正在复习的知青同志们见余思雅过来,都很高兴,赶紧放下书,问她:“余思雅同志,你没事吧?”

“没事,谢谢大家的关心,我已经好多了,就是还要养一阵子。”余思雅从沈跃的背上滑下来,笑盈盈地说道,一点架子都没有。

知青们又问:“你现在走路不方便,还参加高考吗?”

“当然要,我这不过来跟你们一起复习吗?你们欢迎我吗?”余思雅拿起自己的书,扬了扬。

知青们自然说:“欢迎,非常欢迎余厂长,走,你的位置咱们还给你留着呢。”

两个女同志上来扶着余思雅。

沈跃见他们这么热情,对余思雅又抱着善意,便松开了手,笑着说:“那麻烦你们照顾思雅了,我回去收拾一下,中午给她送饭过来。”
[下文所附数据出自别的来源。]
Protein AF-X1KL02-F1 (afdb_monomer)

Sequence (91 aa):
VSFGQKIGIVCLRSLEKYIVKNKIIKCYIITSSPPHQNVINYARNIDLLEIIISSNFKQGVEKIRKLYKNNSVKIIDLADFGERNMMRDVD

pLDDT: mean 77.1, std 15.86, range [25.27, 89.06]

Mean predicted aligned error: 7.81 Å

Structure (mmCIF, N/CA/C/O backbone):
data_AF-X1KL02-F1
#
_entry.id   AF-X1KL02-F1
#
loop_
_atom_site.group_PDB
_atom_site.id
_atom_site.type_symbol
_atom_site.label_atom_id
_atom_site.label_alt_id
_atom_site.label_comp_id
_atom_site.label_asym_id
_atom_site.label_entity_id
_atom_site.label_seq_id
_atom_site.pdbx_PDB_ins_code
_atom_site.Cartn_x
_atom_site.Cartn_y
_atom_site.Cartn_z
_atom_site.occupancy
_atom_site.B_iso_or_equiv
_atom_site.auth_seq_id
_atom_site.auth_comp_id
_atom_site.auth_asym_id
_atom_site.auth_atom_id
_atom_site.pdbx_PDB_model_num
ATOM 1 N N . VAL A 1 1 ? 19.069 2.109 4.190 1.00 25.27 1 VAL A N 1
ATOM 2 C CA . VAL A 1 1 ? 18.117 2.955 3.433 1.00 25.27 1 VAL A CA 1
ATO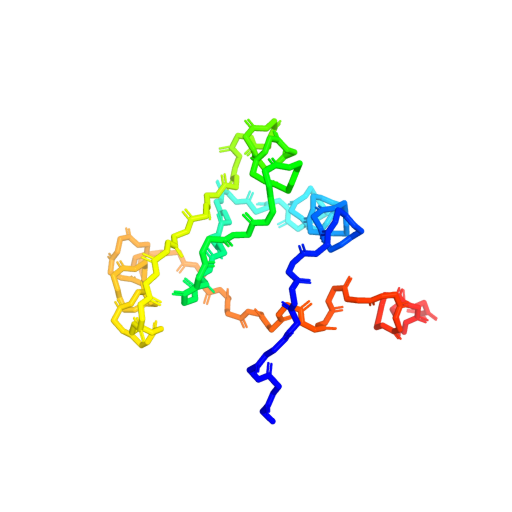M 3 C C . VAL A 1 1 ? 18.215 2.569 1.962 1.00 25.27 1 VAL A C 1
ATOM 5 O O . VAL A 1 1 ? 19.221 2.877 1.343 1.00 25.27 1 VAL A O 1
ATOM 8 N N . SER A 1 2 ? 17.257 1.801 1.432 1.00 28.30 2 SER A N 1
ATOM 9 C CA . SER A 1 2 ? 17.259 1.370 0.022 1.00 28.30 2 SER A CA 1
ATOM 10 C C . SER A 1 2 ? 16.226 2.185 -0.763 1.00 28.30 2 SER A C 1
ATOM 12 O O . SER A 1 2 ? 15.086 1.773 -0.943 1.00 28.30 2 SER A O 1
ATOM 14 N N . PHE A 1 3 ? 16.621 3.380 -1.211 1.00 35.47 3 PHE A N 1
ATOM 15 C CA . PHE A 1 3 ? 15.882 4.141 -2.224 1.00 35.47 3 PHE A CA 1
ATOM 16 C C . PHE A 1 3 ? 16.207 3.531 -3.592 1.00 35.47 3 PHE A C 1
ATOM 18 O O . PHE A 1 3 ? 17.175 3.928 -4.232 1.00 35.47 3 PHE A O 1
ATOM 25 N N . GLY A 1 4 ? 15.459 2.515 -4.022 1.00 44.06 4 GLY A N 1
ATOM 26 C CA . GLY A 1 4 ? 15.713 1.917 -5.338 1.00 44.06 4 GLY A CA 1
ATOM 27 C C . GLY A 1 4 ? 14.964 0.639 -5.695 1.00 44.06 4 GLY A C 1
ATOM 28 O O . GLY A 1 4 ? 15.118 0.159 -6.817 1.00 44.06 4 GLY A O 1
ATOM 29 N N . GLN A 1 5 ? 14.146 0.067 -4.809 1.00 54.19 5 GLN A N 1
ATOM 30 C CA . GLN A 1 5 ? 13.369 -1.112 -5.185 1.00 54.19 5 GLN A CA 1
ATOM 31 C C . GLN A 1 5 ? 12.169 -0.687 -6.031 1.00 54.19 5 GLN A C 1
ATOM 33 O O . GLN A 1 5 ? 11.166 -0.184 -5.529 1.00 54.19 5 GLN A O 1
ATOM 38 N N . LYS A 1 6 ? 12.295 -0.870 -7.350 1.00 64.25 6 LYS A N 1
ATOM 39 C CA . LYS A 1 6 ? 11.157 -0.845 -8.270 1.00 64.25 6 LYS A CA 1
ATOM 40 C C . LYS A 1 6 ? 10.080 -1.768 -7.699 1.00 64.25 6 LYS A C 1
ATOM 42 O O . LYS A 1 6 ? 10.342 -2.948 -7.480 1.00 64.25 6 LYS A O 1
ATOM 47 N N . ILE A 1 7 ? 8.888 -1.227 -7.454 1.00 74.31 7 ILE A N 1
ATOM 48 C CA . ILE A 1 7 ? 7.751 -2.012 -6.969 1.00 74.31 7 ILE A CA 1
ATOM 49 C C . ILE A 1 7 ? 7.466 -3.091 -8.014 1.00 74.31 7 ILE A C 1
ATOM 51 O O . ILE A 1 7 ? 7.184 -2.774 -9.168 1.00 74.31 7 ILE A O 1
ATOM 55 N N . GLY A 1 8 ? 7.586 -4.355 -7.618 1.00 78.25 8 GLY A N 1
ATOM 56 C CA . GLY A 1 8 ? 7.270 -5.500 -8.464 1.00 78.25 8 GLY A CA 1
ATOM 57 C C . GLY A 1 8 ? 5.846 -6.003 -8.236 1.00 78.25 8 GLY A C 1
ATOM 58 O O . GLY A 1 8 ? 5.238 -5.749 -7.197 1.00 78.25 8 GLY A O 1
ATOM 59 N N . ILE A 1 9 ? 5.334 -6.793 -9.183 1.00 81.25 9 ILE A N 1
ATOM 60 C CA . ILE A 1 9 ? 4.044 -7.495 -9.034 1.00 81.25 9 ILE A CA 1
ATOM 61 C C . ILE A 1 9 ? 4.052 -8.410 -7.799 1.00 81.25 9 ILE A C 1
ATOM 63 O O . ILE A 1 9 ? 3.042 -8.523 -7.110 1.00 81.25 9 ILE A O 1
ATOM 67 N N . VAL A 1 10 ? 5.197 -9.027 -7.485 1.00 79.81 10 VAL A N 1
ATOM 68 C CA . VAL A 1 10 ? 5.349 -9.892 -6.305 1.00 79.81 10 VAL A CA 1
ATOM 69 C C . VAL A 1 10 ? 5.109 -9.111 -5.007 1.00 79.81 10 VAL A C 1
ATOM 71 O O . VAL A 1 10 ? 4.350 -9.578 -4.164 1.00 79.81 10 VAL A O 1
ATOM 74 N N . CYS A 1 11 ? 5.651 -7.890 -4.881 1.00 79.75 11 CYS A N 1
ATOM 75 C CA . CYS A 1 11 ? 5.399 -7.027 -3.721 1.00 79.75 11 CYS A CA 1
ATOM 76 C C . CYS A 1 11 ? 3.904 -6.730 -3.556 1.00 79.75 11 CYS A C 1
ATOM 78 O O . CYS A 1 11 ? 3.392 -6.800 -2.444 1.00 79.75 11 CYS A O 1
ATOM 80 N N . LEU A 1 12 ? 3.198 -6.429 -4.653 1.00 84.88 12 LEU A N 1
ATOM 81 C CA . LEU A 1 12 ? 1.762 -6.142 -4.606 1.00 84.88 12 LEU A CA 1
ATOM 82 C C . LEU A 1 12 ? 0.935 -7.358 -4.181 1.00 84.88 12 LEU A C 1
ATOM 84 O O . LEU A 1 12 ? 0.024 -7.205 -3.376 1.00 84.88 12 LEU A O 1
ATOM 88 N N . ARG A 1 13 ? 1.276 -8.562 -4.653 1.00 84.88 13 ARG A N 1
ATOM 89 C CA . ARG A 1 13 ? 0.626 -9.814 -4.220 1.00 84.88 13 ARG A CA 1
ATOM 90 C C . ARG A 1 13 ? 0.824 -10.082 -2.730 1.00 84.88 13 ARG A C 1
ATOM 92 O O . ARG A 1 13 ? -0.113 -10.466 -2.033 1.00 84.88 13 ARG A O 1
ATOM 99 N N . SER A 1 14 ? 2.043 -9.889 -2.233 1.00 83.31 14 SER A N 1
ATOM 100 C CA . SER A 1 14 ? 2.348 -10.019 -0.805 1.00 83.31 14 SER A CA 1
ATOM 101 C C . SER A 1 14 ? 1.599 -8.974 0.024 1.00 83.31 14 SER A C 1
ATOM 103 O O . SER A 1 14 ? 1.039 -9.293 1.074 1.00 83.31 14 SER A O 1
ATOM 105 N N . LEU A 1 15 ? 1.533 -7.736 -0.471 1.00 84.44 15 LEU A N 1
ATOM 106 C CA . LEU A 1 15 ? 0.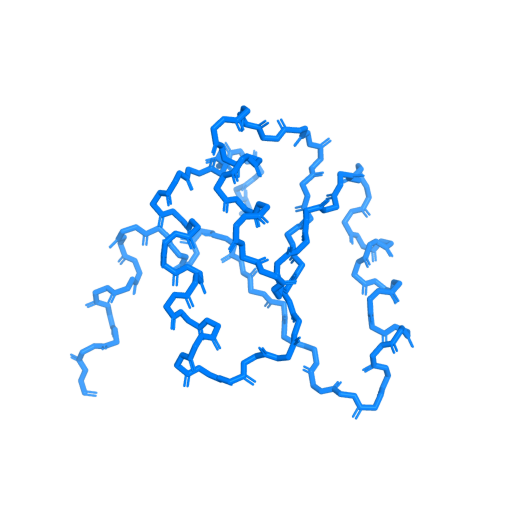812 -6.642 0.171 1.00 84.44 15 LEU A CA 1
ATOM 107 C C . LEU A 1 15 ? -0.695 -6.909 0.226 1.00 84.44 15 LEU A C 1
ATOM 109 O O . LEU A 1 15 ? -1.308 -6.706 1.266 1.00 84.44 15 LEU A O 1
ATOM 113 N N . GLU A 1 16 ? -1.283 -7.414 -0.854 1.00 86.81 16 GLU A N 1
ATOM 114 C CA . GLU A 1 16 ? -2.690 -7.810 -0.921 1.00 86.81 16 GLU A CA 1
ATOM 115 C C . GLU A 1 16 ? -3.027 -8.863 0.145 1.00 86.81 16 GLU A C 1
ATOM 117 O O . GLU A 1 16 ? -3.945 -8.671 0.945 1.00 86.81 16 GLU A O 1
ATOM 122 N N . LYS A 1 17 ? -2.221 -9.929 0.250 1.00 87.19 17 LYS A N 1
ATOM 123 C CA . LYS A 1 17 ? -2.375 -10.939 1.312 1.00 87.19 17 LYS A CA 1
ATOM 124 C C . LYS A 1 17 ? -2.284 -10.322 2.705 1.00 87.19 17 LYS A C 1
ATOM 126 O O . LYS A 1 17 ? -3.061 -10.678 3.589 1.00 87.19 17 LYS A O 1
ATOM 131 N N . TYR A 1 18 ? -1.350 -9.397 2.909 1.00 85.12 18 TYR A N 1
ATOM 132 C CA . TYR A 1 18 ? -1.176 -8.713 4.187 1.00 85.12 18 TYR A CA 1
ATOM 133 C C . TYR A 1 18 ? -2.363 -7.801 4.531 1.00 85.12 18 TYR A C 1
ATOM 135 O O . TYR A 1 18 ? -2.801 -7.798 5.683 1.00 85.12 18 TYR A O 1
ATOM 143 N N . ILE A 1 19 ? -2.917 -7.081 3.549 1.00 86.75 19 ILE A N 1
ATOM 144 C CA . ILE A 1 19 ? -4.124 -6.252 3.692 1.00 86.75 19 ILE A CA 1
ATOM 145 C C . ILE A 1 19 ? -5.294 -7.109 4.172 1.00 86.75 19 ILE A C 1
ATOM 147 O O . ILE A 1 19 ? -5.938 -6.756 5.161 1.00 86.75 19 ILE A O 1
ATOM 151 N N . VAL A 1 20 ? -5.518 -8.259 3.530 1.00 87.25 20 VAL A N 1
ATOM 152 C CA . VAL A 1 20 ? -6.590 -9.192 3.900 1.00 87.25 20 VAL A CA 1
ATOM 153 C C . VAL A 1 20 ? -6.346 -9.794 5.288 1.00 87.25 20 VAL A C 1
ATOM 155 O O . VAL A 1 20 ? -7.228 -9.725 6.144 1.00 87.25 20 VAL A O 1
ATOM 158 N N . LYS A 1 21 ? -5.139 -10.319 5.557 1.00 87.38 21 LYS A N 1
ATOM 159 C CA . LYS A 1 21 ? -4.783 -10.958 6.842 1.00 87.38 21 LYS A CA 1
ATOM 160 C C . LYS A 1 21 ? -4.964 -10.006 8.028 1.00 87.38 21 LYS A C 1
ATOM 162 O O . LYS A 1 21 ? -5.468 -10.412 9.070 1.00 87.38 21 LYS A O 1
ATOM 167 N N . ASN A 1 22 ? -4.575 -8.742 7.865 1.00 83.88 22 ASN A N 1
ATOM 168 C CA . ASN A 1 22 ? -4.608 -7.741 8.933 1.00 83.88 22 ASN A CA 1
ATOM 169 C C . ASN A 1 22 ? -5.874 -6.870 8.920 1.00 83.88 22 ASN A C 1
ATOM 171 O O . ASN A 1 22 ? -5.953 -5.925 9.704 1.00 83.88 22 ASN A O 1
ATOM 175 N N . LYS A 1 23 ? -6.850 -7.161 8.044 1.00 86.56 23 LYS A N 1
ATOM 176 C CA . LYS A 1 23 ? -8.096 -6.389 7.884 1.00 86.56 23 LYS A CA 1
ATOM 177 C C . LYS A 1 23 ? -7.836 -4.884 7.713 1.00 86.56 23 LYS A C 1
ATOM 179 O O . LYS A 1 23 ? -8.468 -4.046 8.356 1.00 86.56 23 LYS A O 1
ATOM 184 N N . ILE A 1 24 ? -6.862 -4.541 6.871 1.00 86.69 24 ILE A N 1
ATOM 185 C CA . ILE A 1 24 ? -6.468 -3.150 6.625 1.00 86.69 24 ILE A CA 1
ATOM 186 C C . ILE A 1 24 ? -7.577 -2.438 5.850 1.00 86.69 24 ILE A C 1
ATOM 188 O O . ILE A 1 24 ? -7.981 -2.892 4.788 1.00 86.69 24 ILE A O 1
ATOM 192 N N . ILE A 1 25 ? -8.027 -1.292 6.361 1.00 87.44 25 ILE A N 1
ATOM 193 C CA . ILE A 1 25 ? -9.110 -0.496 5.758 1.00 87.44 25 ILE A CA 1
ATOM 194 C C . ILE A 1 25 ? -8.663 0.342 4.552 1.00 87.44 25 ILE A C 1
ATOM 196 O O . ILE A 1 25 ? -9.475 0.681 3.698 1.00 87.44 25 ILE A O 1
ATOM 200 N N . LYS A 1 26 ? -7.382 0.722 4.496 1.00 88.38 26 LYS A N 1
ATOM 201 C CA . LYS A 1 26 ? -6.784 1.465 3.384 1.00 88.38 26 LYS A CA 1
ATOM 202 C C . LYS A 1 26 ? -5.264 1.333 3.424 1.00 88.38 26 LYS A C 1
ATOM 204 O O . LYS A 1 26 ? -4.661 1.394 4.494 1.00 88.38 26 LYS A O 1
ATOM 209 N N . CYS A 1 27 ? -4.649 1.162 2.263 1.00 88.81 27 CYS A N 1
ATOM 210 C CA . CYS A 1 27 ? -3.213 1.031 2.086 1.00 88.81 27 CYS A CA 1
ATOM 211 C C . CYS A 1 27 ? -2.710 2.072 1.081 1.00 88.81 27 CYS A C 1
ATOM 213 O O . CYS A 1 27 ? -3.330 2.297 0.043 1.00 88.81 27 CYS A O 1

“不麻烦,不麻烦,让余厂长跟咱们一起吃吧,你不用送了。”知青们连忙说道。

现在粮食金贵,知青们的境况也不是很好,沈跃哪能同意:“多谢大家的好意,不过思雅的伤还没好,要吃清淡点,还是我单独给她做吧,思雅就交给你们了。”

叮嘱完,他才回家。

推门开,沈红英抬起了头,惊讶地望着他:“大哥,嫂子呢?怎么没跟你一块儿回来?”

沈跃看到她也很意外:“你什么时候回来的?”

沈红英撇嘴:“我们这几天放假,今天一大早我就跟香香收拾好了东西,去医院找你们,结果却听说嫂子出院了,然后我们没赶上客车,搭了一辆过路车回来。还以为你们比我先到呢,结果家里没人。”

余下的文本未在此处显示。